**WORK REQUIRED**:
Find the line with "ATOM 86 C CA" in the entries below. Repeat it, every following line, and the line with "ATOM 99 C CA", exactly and with nothing added.

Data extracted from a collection
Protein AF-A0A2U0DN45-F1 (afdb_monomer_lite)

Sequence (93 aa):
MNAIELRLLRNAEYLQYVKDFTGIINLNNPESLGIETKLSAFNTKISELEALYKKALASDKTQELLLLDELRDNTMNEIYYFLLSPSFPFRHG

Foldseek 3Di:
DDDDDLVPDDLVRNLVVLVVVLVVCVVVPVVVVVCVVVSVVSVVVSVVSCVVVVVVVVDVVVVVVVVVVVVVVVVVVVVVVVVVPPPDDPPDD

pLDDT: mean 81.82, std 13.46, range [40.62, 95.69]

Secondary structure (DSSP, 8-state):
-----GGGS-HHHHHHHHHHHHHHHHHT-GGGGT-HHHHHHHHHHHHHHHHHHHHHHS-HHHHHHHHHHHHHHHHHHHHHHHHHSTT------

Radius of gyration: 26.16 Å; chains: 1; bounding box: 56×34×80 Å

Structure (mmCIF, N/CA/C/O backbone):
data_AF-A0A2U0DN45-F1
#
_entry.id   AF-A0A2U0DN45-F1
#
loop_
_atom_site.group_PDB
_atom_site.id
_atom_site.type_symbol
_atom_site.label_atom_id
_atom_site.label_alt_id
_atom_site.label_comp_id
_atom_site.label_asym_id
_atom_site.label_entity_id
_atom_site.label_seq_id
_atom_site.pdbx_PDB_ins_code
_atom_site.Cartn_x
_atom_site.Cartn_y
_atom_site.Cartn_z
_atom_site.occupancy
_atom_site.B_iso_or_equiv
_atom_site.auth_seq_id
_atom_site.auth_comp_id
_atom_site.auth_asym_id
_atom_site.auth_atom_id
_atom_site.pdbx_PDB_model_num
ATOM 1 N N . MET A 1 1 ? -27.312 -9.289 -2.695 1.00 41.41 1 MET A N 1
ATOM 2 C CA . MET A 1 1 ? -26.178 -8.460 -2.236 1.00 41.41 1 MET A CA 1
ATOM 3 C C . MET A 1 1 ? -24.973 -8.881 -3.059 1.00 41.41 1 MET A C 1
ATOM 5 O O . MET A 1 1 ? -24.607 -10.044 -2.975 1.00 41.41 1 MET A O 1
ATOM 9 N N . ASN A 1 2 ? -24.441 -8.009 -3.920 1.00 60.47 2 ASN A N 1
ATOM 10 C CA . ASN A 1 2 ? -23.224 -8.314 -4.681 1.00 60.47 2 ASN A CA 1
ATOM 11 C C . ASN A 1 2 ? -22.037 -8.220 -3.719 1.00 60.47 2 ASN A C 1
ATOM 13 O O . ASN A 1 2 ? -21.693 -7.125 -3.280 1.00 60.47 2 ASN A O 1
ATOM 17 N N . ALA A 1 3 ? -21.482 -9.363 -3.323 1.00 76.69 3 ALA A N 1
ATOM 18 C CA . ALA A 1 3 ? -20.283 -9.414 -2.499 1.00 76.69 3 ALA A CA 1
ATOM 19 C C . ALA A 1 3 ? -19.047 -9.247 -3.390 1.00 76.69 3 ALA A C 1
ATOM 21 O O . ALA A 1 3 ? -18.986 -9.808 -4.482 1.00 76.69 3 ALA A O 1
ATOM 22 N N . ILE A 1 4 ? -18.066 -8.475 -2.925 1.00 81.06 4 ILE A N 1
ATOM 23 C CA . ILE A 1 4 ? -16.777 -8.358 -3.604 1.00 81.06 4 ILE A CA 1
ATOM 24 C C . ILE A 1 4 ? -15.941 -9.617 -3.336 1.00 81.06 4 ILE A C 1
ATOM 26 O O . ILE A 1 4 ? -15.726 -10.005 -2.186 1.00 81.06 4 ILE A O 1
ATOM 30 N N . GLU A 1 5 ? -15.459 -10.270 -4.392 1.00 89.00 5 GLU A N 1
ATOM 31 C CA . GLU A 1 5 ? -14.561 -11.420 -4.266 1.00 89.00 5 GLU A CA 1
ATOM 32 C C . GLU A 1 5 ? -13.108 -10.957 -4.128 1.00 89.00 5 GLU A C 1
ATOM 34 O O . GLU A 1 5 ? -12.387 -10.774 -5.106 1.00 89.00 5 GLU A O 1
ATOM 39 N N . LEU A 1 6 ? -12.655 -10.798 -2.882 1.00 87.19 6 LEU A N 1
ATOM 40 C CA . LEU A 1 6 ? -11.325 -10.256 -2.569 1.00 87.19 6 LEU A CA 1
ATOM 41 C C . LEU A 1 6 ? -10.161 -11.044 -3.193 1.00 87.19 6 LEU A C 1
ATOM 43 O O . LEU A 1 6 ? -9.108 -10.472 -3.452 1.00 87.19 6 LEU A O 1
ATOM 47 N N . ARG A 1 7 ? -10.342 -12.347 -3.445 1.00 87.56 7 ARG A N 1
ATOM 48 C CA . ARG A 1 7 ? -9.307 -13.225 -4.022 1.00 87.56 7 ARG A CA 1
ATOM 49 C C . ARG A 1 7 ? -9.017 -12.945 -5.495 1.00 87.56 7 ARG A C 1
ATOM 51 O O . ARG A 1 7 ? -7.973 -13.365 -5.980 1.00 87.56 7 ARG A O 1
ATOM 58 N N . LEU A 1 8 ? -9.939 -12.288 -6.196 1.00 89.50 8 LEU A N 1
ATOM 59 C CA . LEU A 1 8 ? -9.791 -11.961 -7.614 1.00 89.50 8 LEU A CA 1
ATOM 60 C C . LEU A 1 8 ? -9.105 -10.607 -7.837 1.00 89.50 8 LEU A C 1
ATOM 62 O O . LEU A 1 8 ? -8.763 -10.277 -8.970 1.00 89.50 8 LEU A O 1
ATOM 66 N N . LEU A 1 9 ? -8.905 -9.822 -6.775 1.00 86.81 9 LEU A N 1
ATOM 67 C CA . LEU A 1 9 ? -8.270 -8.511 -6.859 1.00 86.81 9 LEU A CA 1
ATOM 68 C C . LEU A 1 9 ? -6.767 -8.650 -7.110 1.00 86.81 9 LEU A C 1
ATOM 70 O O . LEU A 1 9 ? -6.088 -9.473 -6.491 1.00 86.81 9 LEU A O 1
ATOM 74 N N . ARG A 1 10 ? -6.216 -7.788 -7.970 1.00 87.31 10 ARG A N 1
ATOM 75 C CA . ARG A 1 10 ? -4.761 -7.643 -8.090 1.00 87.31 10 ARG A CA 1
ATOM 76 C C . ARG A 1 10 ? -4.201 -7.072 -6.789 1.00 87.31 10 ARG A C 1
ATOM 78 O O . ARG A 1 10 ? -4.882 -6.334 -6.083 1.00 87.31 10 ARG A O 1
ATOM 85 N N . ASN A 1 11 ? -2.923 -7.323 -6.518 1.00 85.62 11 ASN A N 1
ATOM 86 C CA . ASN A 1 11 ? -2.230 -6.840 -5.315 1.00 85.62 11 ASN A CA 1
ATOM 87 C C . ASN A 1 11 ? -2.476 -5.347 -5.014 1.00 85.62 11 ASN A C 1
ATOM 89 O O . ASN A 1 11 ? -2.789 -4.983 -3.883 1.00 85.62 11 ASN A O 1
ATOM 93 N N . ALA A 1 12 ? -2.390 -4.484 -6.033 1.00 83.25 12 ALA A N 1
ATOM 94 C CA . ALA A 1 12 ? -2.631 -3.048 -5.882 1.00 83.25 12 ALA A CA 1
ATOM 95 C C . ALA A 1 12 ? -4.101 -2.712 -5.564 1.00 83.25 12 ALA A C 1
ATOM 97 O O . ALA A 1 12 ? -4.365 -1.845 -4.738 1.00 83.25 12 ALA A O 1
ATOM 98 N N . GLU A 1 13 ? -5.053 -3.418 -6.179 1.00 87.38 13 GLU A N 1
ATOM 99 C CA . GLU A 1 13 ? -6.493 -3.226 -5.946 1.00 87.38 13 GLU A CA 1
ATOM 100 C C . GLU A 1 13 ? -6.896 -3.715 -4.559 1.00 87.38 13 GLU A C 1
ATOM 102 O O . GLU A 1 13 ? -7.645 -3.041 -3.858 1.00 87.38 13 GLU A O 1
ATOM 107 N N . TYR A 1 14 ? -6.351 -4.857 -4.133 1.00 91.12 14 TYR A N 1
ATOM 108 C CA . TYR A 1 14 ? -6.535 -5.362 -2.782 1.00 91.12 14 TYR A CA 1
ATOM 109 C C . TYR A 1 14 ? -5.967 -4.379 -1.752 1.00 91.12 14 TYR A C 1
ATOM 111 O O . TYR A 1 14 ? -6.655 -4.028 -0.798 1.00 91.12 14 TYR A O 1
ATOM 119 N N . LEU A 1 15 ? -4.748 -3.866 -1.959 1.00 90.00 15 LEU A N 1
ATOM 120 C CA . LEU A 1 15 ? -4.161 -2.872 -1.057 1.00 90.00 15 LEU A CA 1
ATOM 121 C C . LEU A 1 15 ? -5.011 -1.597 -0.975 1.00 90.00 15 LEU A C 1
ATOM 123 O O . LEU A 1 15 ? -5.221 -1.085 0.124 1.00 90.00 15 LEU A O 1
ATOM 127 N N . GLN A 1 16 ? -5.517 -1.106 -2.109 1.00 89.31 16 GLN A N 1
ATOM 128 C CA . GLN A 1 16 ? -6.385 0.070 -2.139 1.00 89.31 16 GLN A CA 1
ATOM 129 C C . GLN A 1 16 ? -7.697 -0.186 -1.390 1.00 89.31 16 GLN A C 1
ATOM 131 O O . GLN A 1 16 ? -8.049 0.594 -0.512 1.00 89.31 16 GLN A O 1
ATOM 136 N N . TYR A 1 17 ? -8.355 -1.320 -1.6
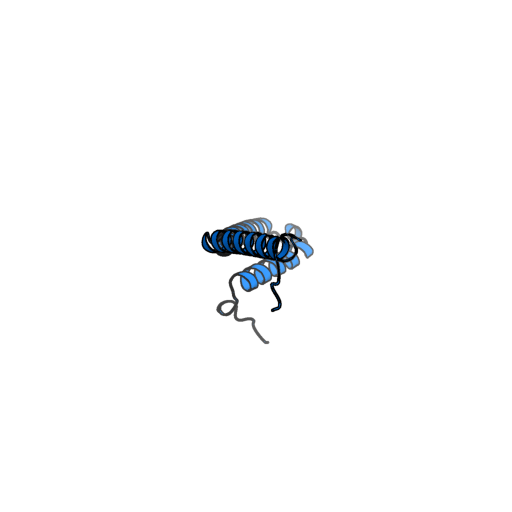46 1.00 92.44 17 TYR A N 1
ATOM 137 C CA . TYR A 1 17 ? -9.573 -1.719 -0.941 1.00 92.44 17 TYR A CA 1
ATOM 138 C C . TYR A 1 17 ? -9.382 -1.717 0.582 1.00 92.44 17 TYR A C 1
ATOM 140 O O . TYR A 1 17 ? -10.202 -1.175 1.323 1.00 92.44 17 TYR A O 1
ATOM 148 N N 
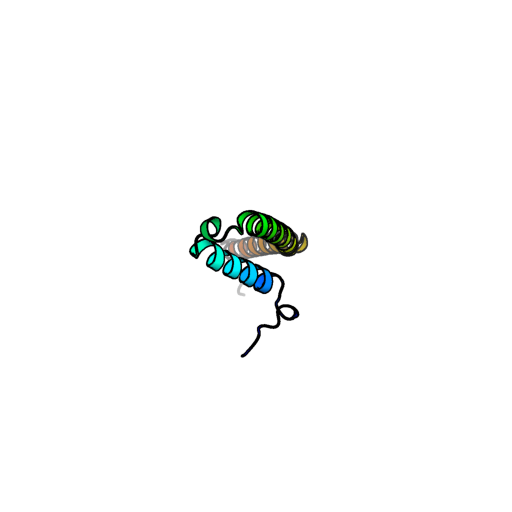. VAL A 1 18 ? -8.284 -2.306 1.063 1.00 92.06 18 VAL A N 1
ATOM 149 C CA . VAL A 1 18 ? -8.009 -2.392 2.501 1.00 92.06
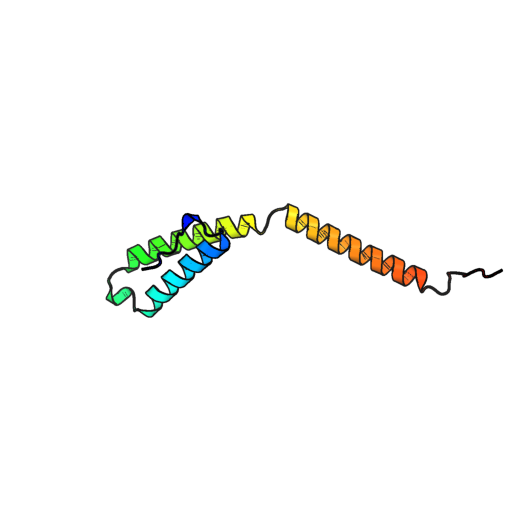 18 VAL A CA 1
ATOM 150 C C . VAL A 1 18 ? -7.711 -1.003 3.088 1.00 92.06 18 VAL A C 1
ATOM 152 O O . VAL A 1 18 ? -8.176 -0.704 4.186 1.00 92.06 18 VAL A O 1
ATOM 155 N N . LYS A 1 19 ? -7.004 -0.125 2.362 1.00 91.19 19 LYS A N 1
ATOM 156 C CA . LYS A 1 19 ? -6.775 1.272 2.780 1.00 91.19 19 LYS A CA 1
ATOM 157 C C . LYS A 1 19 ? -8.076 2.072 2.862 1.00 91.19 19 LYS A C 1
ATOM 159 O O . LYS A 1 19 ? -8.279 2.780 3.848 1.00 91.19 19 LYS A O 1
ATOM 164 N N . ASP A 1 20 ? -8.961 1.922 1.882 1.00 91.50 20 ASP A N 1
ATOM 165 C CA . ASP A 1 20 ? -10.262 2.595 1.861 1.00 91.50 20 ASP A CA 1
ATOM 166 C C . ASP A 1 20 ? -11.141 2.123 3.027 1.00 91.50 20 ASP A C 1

**EXPECTED ANSWER**:
ATOM 86 C CA . ASN A 1 11 ? -2.230 -6.840 -5.315 1.00 85.62 11 ASN A CA 1
ATOM 87 C C . ASN A 1 11 ? -2.476 -5.347 -5.014 1.00 85.62 11 ASN A C 1
ATOM 89 O O . ASN A 1 11 ? -2.789 -4.983 -3.883 1.00 85.62 11 ASN A O 1
ATOM 93 N N . ALA A 1 12 ? -2.390 -4.484 -6.033 1.00 83.25 12 ALA A N 1
ATOM 94 C CA . ALA A 1 12 ? -2.631 -3.048 -5.882 1.00 83.25 12 ALA A CA 1
ATOM 95 C C . ALA A 1 12 ? -4.101 -2.712 -5.564 1.00 83.25 12 ALA A C 1
ATOM 97 O O . ALA A 1 12 ? -4.365 -1.845 -4.738 1.00 83.25 12 ALA A O 1
ATOM 98 N N . GLU A 1 13 ? -5.053 -3.418 -6.179 1.00 87.38 13 GLU A N 1
ATOM 99 C CA . GLU A 1 13 ? -6.493 -3.226 -5.946 1.00 87.38 13 GLU A CA 1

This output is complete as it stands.